In this example, detector parameters consist of a signle `offset` parameter. For simplicity normal distibution is used:

$$\mathrm{offset} \sim \mathcal{N}(\mu, \sigma)$$


In order to avoid introducing constraints $\sigma \geq 0$, an auxiliary *free variable* $\sigma'$ is introduced (denoted as `detector_params_sigma_raw` in the code):
$$\sigma = \log(1 + \exp(\sigma'))$$

Note that if there exists configuration of detector perfectly matching real data, then minimum of variational bound is achieved when the `offset` distribution collapses into delta function with the center at minumum of adversarial loss.
Otherwise, a mixture of detector configuations might be a solution (unlike convetional variational optimization).

In [None]:
X = tf.placeholder(dtype='float32', shape=(None, 32, 32, 1))

proba = discriminator(X)[:, 0]

detector_params = tf.placeholder(dtype='float32', shape=(None, 1))

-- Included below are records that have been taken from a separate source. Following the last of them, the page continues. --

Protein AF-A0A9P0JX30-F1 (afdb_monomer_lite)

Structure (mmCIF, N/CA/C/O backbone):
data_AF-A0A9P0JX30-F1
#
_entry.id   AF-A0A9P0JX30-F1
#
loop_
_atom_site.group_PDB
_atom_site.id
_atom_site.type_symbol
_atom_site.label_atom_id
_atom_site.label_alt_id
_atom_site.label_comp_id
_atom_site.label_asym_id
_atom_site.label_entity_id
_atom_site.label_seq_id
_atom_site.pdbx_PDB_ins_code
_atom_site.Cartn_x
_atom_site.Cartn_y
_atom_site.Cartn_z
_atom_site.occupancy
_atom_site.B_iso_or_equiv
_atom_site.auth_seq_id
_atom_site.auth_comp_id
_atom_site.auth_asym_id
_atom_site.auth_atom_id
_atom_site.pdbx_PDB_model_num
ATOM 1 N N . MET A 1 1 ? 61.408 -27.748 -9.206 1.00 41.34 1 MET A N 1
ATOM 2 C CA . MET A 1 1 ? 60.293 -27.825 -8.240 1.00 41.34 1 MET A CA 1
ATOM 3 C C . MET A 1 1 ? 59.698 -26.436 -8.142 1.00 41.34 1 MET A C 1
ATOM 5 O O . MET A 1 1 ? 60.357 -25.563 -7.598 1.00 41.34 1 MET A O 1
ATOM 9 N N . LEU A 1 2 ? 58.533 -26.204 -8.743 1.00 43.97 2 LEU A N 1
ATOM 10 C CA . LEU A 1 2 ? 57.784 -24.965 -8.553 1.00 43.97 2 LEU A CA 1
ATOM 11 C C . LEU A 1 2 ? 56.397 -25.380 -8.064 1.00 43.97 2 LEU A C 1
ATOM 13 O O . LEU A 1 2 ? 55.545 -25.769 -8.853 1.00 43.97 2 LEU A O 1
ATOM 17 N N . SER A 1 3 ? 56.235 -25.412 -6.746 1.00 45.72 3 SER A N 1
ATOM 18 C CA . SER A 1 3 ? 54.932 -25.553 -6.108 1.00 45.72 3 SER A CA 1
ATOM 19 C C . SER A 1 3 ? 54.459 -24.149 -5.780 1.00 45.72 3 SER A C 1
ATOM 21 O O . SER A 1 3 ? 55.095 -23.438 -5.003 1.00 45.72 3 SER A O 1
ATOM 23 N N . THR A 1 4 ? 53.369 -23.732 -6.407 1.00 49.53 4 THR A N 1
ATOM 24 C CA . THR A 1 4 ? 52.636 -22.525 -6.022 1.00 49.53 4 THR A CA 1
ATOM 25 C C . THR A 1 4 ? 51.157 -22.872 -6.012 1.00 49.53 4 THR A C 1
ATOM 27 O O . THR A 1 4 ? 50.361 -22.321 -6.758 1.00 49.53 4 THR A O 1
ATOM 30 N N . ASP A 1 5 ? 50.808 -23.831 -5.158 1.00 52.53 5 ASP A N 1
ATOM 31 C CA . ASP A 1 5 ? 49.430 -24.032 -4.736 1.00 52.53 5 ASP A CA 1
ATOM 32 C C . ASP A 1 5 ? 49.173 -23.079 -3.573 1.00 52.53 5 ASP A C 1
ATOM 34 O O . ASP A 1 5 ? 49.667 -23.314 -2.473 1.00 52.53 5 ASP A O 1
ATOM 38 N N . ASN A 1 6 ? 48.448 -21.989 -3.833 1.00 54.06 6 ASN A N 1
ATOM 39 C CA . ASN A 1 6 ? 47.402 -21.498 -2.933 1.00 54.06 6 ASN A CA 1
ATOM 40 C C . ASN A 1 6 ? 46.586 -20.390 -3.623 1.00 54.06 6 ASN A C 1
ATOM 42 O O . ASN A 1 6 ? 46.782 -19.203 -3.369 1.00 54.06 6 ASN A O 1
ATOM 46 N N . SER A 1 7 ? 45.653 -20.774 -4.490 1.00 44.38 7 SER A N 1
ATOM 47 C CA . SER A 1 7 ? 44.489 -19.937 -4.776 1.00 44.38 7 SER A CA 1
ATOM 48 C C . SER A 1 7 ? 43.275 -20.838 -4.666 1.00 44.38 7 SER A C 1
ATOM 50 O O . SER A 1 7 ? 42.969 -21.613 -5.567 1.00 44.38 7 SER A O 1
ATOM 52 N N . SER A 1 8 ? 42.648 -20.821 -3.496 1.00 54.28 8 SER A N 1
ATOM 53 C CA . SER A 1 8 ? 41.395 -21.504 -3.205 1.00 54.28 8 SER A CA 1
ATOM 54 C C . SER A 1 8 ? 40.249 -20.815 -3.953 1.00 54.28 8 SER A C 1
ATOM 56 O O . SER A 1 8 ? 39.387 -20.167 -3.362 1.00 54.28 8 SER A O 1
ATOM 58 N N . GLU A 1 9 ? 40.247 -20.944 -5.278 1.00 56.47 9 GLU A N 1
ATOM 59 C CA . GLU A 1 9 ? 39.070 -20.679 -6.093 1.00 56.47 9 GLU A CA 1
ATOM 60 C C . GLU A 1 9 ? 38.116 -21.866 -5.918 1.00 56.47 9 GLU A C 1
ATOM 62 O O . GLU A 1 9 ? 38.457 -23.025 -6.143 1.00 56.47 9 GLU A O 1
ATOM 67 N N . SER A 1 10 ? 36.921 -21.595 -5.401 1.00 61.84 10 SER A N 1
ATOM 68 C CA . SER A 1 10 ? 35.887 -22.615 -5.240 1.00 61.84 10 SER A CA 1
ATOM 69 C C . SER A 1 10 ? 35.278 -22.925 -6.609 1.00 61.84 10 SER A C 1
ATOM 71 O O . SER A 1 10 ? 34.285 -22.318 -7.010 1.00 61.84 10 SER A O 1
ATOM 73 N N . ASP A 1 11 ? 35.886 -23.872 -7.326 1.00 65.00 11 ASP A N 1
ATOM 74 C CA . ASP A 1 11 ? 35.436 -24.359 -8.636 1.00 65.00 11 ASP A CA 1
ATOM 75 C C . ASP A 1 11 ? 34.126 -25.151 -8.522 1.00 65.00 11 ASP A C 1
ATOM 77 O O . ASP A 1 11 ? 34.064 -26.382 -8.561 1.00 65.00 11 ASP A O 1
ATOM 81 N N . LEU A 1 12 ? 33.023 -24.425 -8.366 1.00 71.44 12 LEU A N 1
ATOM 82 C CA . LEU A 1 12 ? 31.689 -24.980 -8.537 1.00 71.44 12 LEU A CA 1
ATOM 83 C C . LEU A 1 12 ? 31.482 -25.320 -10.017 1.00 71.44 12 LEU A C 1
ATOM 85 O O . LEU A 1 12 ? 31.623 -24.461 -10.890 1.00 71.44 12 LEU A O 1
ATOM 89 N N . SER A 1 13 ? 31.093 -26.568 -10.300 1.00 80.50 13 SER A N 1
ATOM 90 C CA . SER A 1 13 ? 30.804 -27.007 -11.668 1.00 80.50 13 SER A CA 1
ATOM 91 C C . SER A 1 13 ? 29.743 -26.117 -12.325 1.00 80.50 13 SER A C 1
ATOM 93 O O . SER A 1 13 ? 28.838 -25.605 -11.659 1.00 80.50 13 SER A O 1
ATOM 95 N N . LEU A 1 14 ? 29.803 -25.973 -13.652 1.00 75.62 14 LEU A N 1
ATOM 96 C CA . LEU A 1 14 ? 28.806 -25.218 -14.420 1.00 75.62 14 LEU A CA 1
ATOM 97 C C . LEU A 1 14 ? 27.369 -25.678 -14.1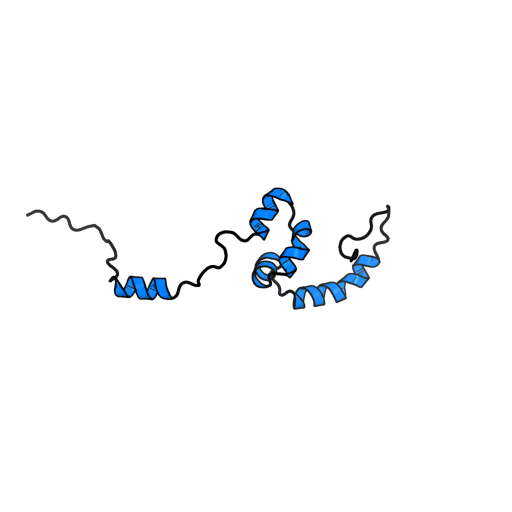28 1.00 75.62 14 LEU A C 1
ATOM 99 O O . LEU A 1 14 ? 26.461 -24.853 -14.097 1.00 75.62 14 LEU A O 1
ATOM 103 N N . VAL A 1 15 ? 27.169 -26.967 -13.847 1.00 76.50 15 VAL A N 1
ATOM 104 C CA . VAL A 1 15 ? 25.867 -27.540 -13.476 1.00 76.50 15 VAL A CA 1
ATOM 105 C C . VAL A 1 15 ? 25.428 -27.063 -12.093 1.00 76.50 15 VAL A C 1
ATOM 107 O O . VAL A 1 15 ? 24.289 -26.631 -11.923 1.00 76.50 15 VAL A O 1
ATOM 110 N N . THR A 1 16 ? 26.339 -27.071 -11.117 1.00 79.00 16 THR A N 1
ATOM 111 C CA . THR A 1 16 ? 26.079 -26.548 -9.766 1.00 79.00 16 THR A CA 1
ATOM 112 C C . THR A 1 16 ? 25.757 -25.057 -9.818 1.00 79.00 16 THR A C 1
ATOM 114 O O . THR A 1 16 ? 24.819 -24.598 -9.170 1.00 79.00 16 THR A O 1
ATOM 117 N N . LYS A 1 17 ? 26.480 -24.311 -10.656 1.00 77.75 17 LYS A N 1
ATOM 118 C CA . LYS A 1 17 ? 26.234 -22.895 -10.929 1.00 77.75 17 LYS A CA 1
ATOM 119 C C . LYS A 1 17 ? 24.832 -22.687 -11.521 1.00 77.75 17 LYS A C 1
ATOM 121 O O . LYS A 1 17 ? 24.066 -21.884 -11.000 1.00 77.75 17 LYS A O 1
ATOM 126 N N . TRP A 1 18 ? 24.458 -23.444 -12.552 1.00 74.44 18 TRP A N 1
ATOM 127 C CA . TRP A 1 18 ? 23.132 -23.366 -13.177 1.00 74.44 18 TRP A CA 1
ATOM 128 C C . TRP A 1 18 ? 21.994 -23.697 -12.217 1.00 74.44 18 TRP A C 1
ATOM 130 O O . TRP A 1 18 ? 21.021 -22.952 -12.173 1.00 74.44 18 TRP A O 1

detector_params_mean = tf.Variable(
    initial_value=np.array([0.0], dtype='float32'),
    dtype='float32'
)

detector_params_sigma_raw = tf.Variable(
    initial_value=np.array([2.0], dtype='float32'),
    dtype='float32'
)

detector_params_sigma = tf.nn.softplus(detector_params_sigma_raw)

neg_log_prob = tf.reduce_sum(
    tf.log(detector_params_sigma)
) + tf.reduce_sum(
    0.5 * (detector_params - detector_params_mean[None, :]) ** 2 / detector_params_sigma[None, :] ** 2
    , axis=1
)

detector_params_loss = tf.reduce_mean(neg_log_prob * proba)

In [None]:
get_distribution_params = lambda : tf_session.run([detector_params_mean, detector_params_sigma])

In [None]:
n = tf.placeholder(dtype='int64', shape=())
params_sample = tf.random_normal(
    mean=detector_params_mean,
    stddev=detector_params_sigma,
    shape=(n, 1),
    dtype='float32'
)

In [None]:
distribution_opt = tf.train.AdamOptimizer(learning_rate=0.02).minimize(
    detector_params_loss, var_list=[detector_params_mean, detector_params_sigma_raw]
)

In [None]:
tf_session.run(tf.global_variables_initializer())

In [None]:
def train_discriminator(n_samples=2 ** 16, n_epoches=16, plot=False):
    sample_of_detector_params = tf_session.run(params_sample, { n : n_samples // 8 })
    
    _, X_gen_train = get_data(
        mill,
        detector_configurations=sample_of_detector_params,
        show_progress=True
    )
    
    X_train = np.vstack([ X_gen_train, X_true_train ])
    y_train = np.hstack([ np.zeros(X_gen_train.shape[0]), np.ones(X_true_train.shape[0]) ]).astype('float32')
    
    history = discriminator.fit(x=X_train, y=y_train, batch_size=32, epochs=n_epoches, verbose=0)
    
    if plot:
        plt.figure(figsize=(8, 4))
        plt.plot(history.history['loss'], label='train loss')
        plt.legend()
        plt.show()

In [None]:
def train_generator():
    sample_of_detector_params = tf_session.run(params_sample, { n : 2 ** 8 })
    params_train, X_gen_train = get_data(mill, detector_configurations=sample_of_detector_params)
    
    tf_session.run(
        distribution_opt,
        feed_dict={
            X : X_gen_train,
            detector_params : params_train
        }
    )

## Pretraining

AVO makes small changes in parameter distribution. When starting with the optimal discriminator from the previous iterations, adjusting discriminator to these changes should require relatively few optimization steps.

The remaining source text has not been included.